The task | From the line that contains "ATOM 22 O O" to the last line of the entries, write each line out exactly; include both ends and nothing else.

Stored dataset items
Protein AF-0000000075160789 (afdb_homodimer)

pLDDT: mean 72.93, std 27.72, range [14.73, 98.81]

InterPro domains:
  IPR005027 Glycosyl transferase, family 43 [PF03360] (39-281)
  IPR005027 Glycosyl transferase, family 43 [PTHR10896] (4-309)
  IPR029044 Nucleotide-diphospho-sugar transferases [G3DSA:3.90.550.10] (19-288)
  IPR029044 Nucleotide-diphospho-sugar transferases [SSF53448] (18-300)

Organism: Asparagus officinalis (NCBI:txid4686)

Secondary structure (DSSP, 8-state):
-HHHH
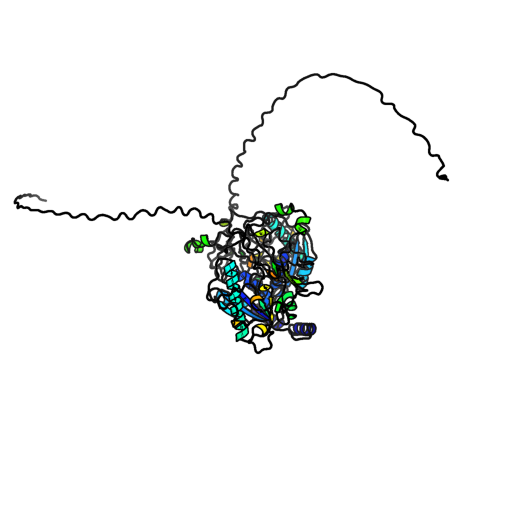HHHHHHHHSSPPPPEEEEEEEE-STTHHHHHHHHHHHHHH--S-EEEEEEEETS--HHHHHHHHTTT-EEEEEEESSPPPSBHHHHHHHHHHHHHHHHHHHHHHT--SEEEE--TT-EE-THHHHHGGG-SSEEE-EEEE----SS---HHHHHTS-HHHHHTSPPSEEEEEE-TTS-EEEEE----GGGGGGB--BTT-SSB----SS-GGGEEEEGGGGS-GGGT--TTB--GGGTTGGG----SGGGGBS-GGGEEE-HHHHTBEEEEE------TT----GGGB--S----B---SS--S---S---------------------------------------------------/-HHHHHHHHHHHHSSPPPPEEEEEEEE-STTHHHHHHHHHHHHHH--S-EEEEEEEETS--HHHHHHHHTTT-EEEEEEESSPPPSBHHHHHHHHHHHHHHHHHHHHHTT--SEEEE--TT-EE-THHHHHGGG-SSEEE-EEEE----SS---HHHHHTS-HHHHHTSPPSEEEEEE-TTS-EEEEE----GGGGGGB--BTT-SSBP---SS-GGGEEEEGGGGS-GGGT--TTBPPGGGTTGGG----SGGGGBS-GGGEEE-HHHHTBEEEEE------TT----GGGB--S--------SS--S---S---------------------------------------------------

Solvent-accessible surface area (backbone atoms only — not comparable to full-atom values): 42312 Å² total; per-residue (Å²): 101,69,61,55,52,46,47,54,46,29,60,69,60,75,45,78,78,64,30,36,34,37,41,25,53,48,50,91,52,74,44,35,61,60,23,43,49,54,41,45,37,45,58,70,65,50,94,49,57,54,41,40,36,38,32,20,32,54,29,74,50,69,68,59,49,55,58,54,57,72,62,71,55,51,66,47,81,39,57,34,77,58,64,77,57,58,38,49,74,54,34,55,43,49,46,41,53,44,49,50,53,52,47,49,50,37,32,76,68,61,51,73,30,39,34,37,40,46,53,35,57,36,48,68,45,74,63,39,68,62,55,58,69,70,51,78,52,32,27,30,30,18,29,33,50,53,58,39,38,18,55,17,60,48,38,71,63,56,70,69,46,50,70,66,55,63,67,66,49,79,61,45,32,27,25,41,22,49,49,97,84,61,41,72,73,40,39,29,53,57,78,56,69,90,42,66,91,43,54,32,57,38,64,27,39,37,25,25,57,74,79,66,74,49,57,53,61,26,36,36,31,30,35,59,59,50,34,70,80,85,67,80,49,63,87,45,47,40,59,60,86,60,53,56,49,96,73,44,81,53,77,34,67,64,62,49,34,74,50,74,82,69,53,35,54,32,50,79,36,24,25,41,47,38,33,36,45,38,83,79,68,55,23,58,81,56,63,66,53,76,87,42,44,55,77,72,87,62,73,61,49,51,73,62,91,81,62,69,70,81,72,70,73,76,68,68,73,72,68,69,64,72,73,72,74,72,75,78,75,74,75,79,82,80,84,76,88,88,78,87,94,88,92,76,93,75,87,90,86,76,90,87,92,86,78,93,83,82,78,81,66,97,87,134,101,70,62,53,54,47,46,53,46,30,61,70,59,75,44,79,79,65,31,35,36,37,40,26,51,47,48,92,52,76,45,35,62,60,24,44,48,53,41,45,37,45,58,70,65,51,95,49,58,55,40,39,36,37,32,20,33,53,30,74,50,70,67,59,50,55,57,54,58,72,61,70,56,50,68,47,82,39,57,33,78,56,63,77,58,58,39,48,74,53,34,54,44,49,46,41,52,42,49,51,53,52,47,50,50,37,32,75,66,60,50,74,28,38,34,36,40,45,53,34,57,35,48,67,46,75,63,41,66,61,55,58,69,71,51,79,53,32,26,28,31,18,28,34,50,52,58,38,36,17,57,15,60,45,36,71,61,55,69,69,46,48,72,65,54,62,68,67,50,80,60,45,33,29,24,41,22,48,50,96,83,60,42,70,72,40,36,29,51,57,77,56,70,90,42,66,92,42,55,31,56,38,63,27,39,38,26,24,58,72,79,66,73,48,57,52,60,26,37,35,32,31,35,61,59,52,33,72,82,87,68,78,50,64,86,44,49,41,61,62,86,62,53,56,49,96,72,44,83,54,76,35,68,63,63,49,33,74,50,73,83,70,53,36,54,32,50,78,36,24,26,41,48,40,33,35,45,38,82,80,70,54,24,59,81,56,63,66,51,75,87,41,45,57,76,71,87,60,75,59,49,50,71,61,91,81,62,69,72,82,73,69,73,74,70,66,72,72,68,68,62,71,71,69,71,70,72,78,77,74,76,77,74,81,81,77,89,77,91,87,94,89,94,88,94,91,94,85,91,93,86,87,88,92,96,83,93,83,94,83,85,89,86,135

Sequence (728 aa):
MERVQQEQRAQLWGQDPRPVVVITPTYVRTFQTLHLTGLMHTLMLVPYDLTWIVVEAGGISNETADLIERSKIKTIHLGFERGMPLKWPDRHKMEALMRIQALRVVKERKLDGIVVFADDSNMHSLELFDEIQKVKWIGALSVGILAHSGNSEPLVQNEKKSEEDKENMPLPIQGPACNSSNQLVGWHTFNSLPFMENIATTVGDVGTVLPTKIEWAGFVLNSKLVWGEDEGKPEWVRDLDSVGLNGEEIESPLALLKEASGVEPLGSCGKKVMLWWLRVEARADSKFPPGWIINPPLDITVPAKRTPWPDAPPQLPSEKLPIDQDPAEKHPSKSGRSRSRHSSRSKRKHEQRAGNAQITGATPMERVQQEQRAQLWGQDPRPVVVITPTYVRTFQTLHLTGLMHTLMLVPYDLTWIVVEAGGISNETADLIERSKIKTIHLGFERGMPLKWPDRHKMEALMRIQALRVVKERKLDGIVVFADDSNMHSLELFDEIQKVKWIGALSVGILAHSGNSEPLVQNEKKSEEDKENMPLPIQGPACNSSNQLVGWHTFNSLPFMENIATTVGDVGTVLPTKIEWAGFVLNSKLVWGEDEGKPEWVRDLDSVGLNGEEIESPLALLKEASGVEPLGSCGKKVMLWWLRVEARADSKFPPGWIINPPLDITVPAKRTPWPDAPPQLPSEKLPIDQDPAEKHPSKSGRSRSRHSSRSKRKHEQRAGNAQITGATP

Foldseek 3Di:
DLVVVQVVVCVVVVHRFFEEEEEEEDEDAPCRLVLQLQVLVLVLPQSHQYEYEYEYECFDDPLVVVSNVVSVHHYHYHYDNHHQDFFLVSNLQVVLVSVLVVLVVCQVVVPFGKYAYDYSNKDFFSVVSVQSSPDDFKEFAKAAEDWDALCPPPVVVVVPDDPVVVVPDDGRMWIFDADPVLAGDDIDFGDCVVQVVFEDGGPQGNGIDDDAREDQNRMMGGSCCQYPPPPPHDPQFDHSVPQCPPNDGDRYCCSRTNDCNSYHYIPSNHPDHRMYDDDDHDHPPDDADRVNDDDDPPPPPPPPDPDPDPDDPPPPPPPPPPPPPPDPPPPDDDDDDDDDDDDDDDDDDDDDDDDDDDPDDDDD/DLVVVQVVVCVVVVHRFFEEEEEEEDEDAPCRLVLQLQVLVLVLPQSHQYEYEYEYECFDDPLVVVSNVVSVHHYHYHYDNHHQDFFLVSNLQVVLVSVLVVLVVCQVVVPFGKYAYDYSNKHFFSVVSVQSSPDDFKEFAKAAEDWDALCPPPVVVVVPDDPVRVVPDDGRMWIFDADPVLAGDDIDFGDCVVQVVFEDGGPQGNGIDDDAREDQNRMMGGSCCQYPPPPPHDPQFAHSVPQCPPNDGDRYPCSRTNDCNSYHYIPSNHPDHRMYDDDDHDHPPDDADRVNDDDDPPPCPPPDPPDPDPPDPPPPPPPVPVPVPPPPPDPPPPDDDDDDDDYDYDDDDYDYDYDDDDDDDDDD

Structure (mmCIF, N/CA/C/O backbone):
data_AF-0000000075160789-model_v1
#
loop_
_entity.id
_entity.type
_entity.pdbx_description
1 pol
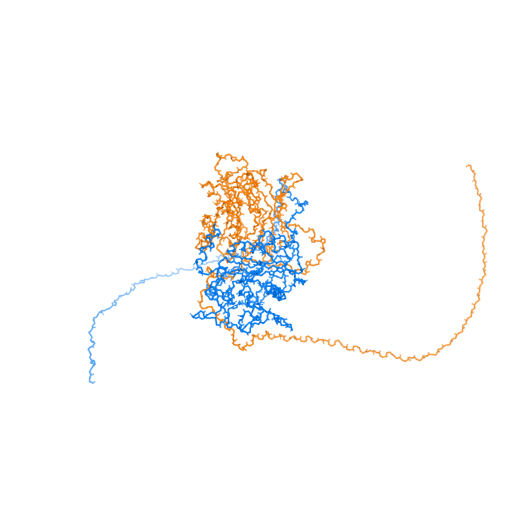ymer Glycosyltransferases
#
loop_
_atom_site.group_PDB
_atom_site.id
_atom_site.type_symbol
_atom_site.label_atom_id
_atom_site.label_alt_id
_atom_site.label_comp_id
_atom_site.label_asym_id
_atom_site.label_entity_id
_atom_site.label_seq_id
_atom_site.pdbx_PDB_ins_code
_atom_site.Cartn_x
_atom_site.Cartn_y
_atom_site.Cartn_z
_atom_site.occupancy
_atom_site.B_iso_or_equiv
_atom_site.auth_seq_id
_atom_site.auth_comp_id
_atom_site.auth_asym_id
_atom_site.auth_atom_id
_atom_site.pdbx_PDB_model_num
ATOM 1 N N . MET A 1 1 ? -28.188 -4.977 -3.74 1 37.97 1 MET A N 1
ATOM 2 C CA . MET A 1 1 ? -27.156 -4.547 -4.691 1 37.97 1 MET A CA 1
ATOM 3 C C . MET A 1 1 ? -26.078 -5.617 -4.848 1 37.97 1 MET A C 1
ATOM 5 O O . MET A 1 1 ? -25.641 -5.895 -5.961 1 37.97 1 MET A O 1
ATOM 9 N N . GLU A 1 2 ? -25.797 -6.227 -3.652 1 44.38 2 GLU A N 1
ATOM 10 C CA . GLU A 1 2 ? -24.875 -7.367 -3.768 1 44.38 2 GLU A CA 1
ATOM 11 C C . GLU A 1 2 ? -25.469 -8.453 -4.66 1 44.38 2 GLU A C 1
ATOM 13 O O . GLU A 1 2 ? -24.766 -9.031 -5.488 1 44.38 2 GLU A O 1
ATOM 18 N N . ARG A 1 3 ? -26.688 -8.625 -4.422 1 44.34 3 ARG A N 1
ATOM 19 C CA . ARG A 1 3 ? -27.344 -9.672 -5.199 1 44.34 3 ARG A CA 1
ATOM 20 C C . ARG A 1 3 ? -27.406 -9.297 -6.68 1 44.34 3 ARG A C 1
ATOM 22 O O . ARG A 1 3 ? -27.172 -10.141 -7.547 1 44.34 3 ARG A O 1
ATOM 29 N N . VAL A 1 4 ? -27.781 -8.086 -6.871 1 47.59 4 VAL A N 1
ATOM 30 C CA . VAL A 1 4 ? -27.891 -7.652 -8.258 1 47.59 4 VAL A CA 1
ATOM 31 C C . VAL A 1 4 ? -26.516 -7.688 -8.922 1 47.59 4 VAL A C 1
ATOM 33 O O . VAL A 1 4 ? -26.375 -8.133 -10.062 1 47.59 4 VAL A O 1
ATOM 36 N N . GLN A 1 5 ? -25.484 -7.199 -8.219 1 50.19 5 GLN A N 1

Written answer |
ATOM 22 O O . ARG A 1 3 ? -27.172 -10.141 -7.547 1 44.34 3 ARG A O 1
ATOM 29 N N . VAL A 1 4 ? -27.781 -8.086 -6.871 1 47.59 4 VAL A N 1
ATOM 30 C CA . VAL A 1 4 ? -27.891 -7.652 -8.258 1 47.59 4 VAL A CA 1
ATOM 31 C C . VAL A 1 4 ? -26.516 -7.688 -8.922 1 47.59 4 VAL A C 1
ATOM 33 O O . VAL A 1 4 ? -26.375 -8.133 -10.062 1 47.59 4 VAL A O 1
ATOM 36 N N . GLN A 1 5 ? -25.484 -7.199 -8.219 1 50.19 5 GLN A N 1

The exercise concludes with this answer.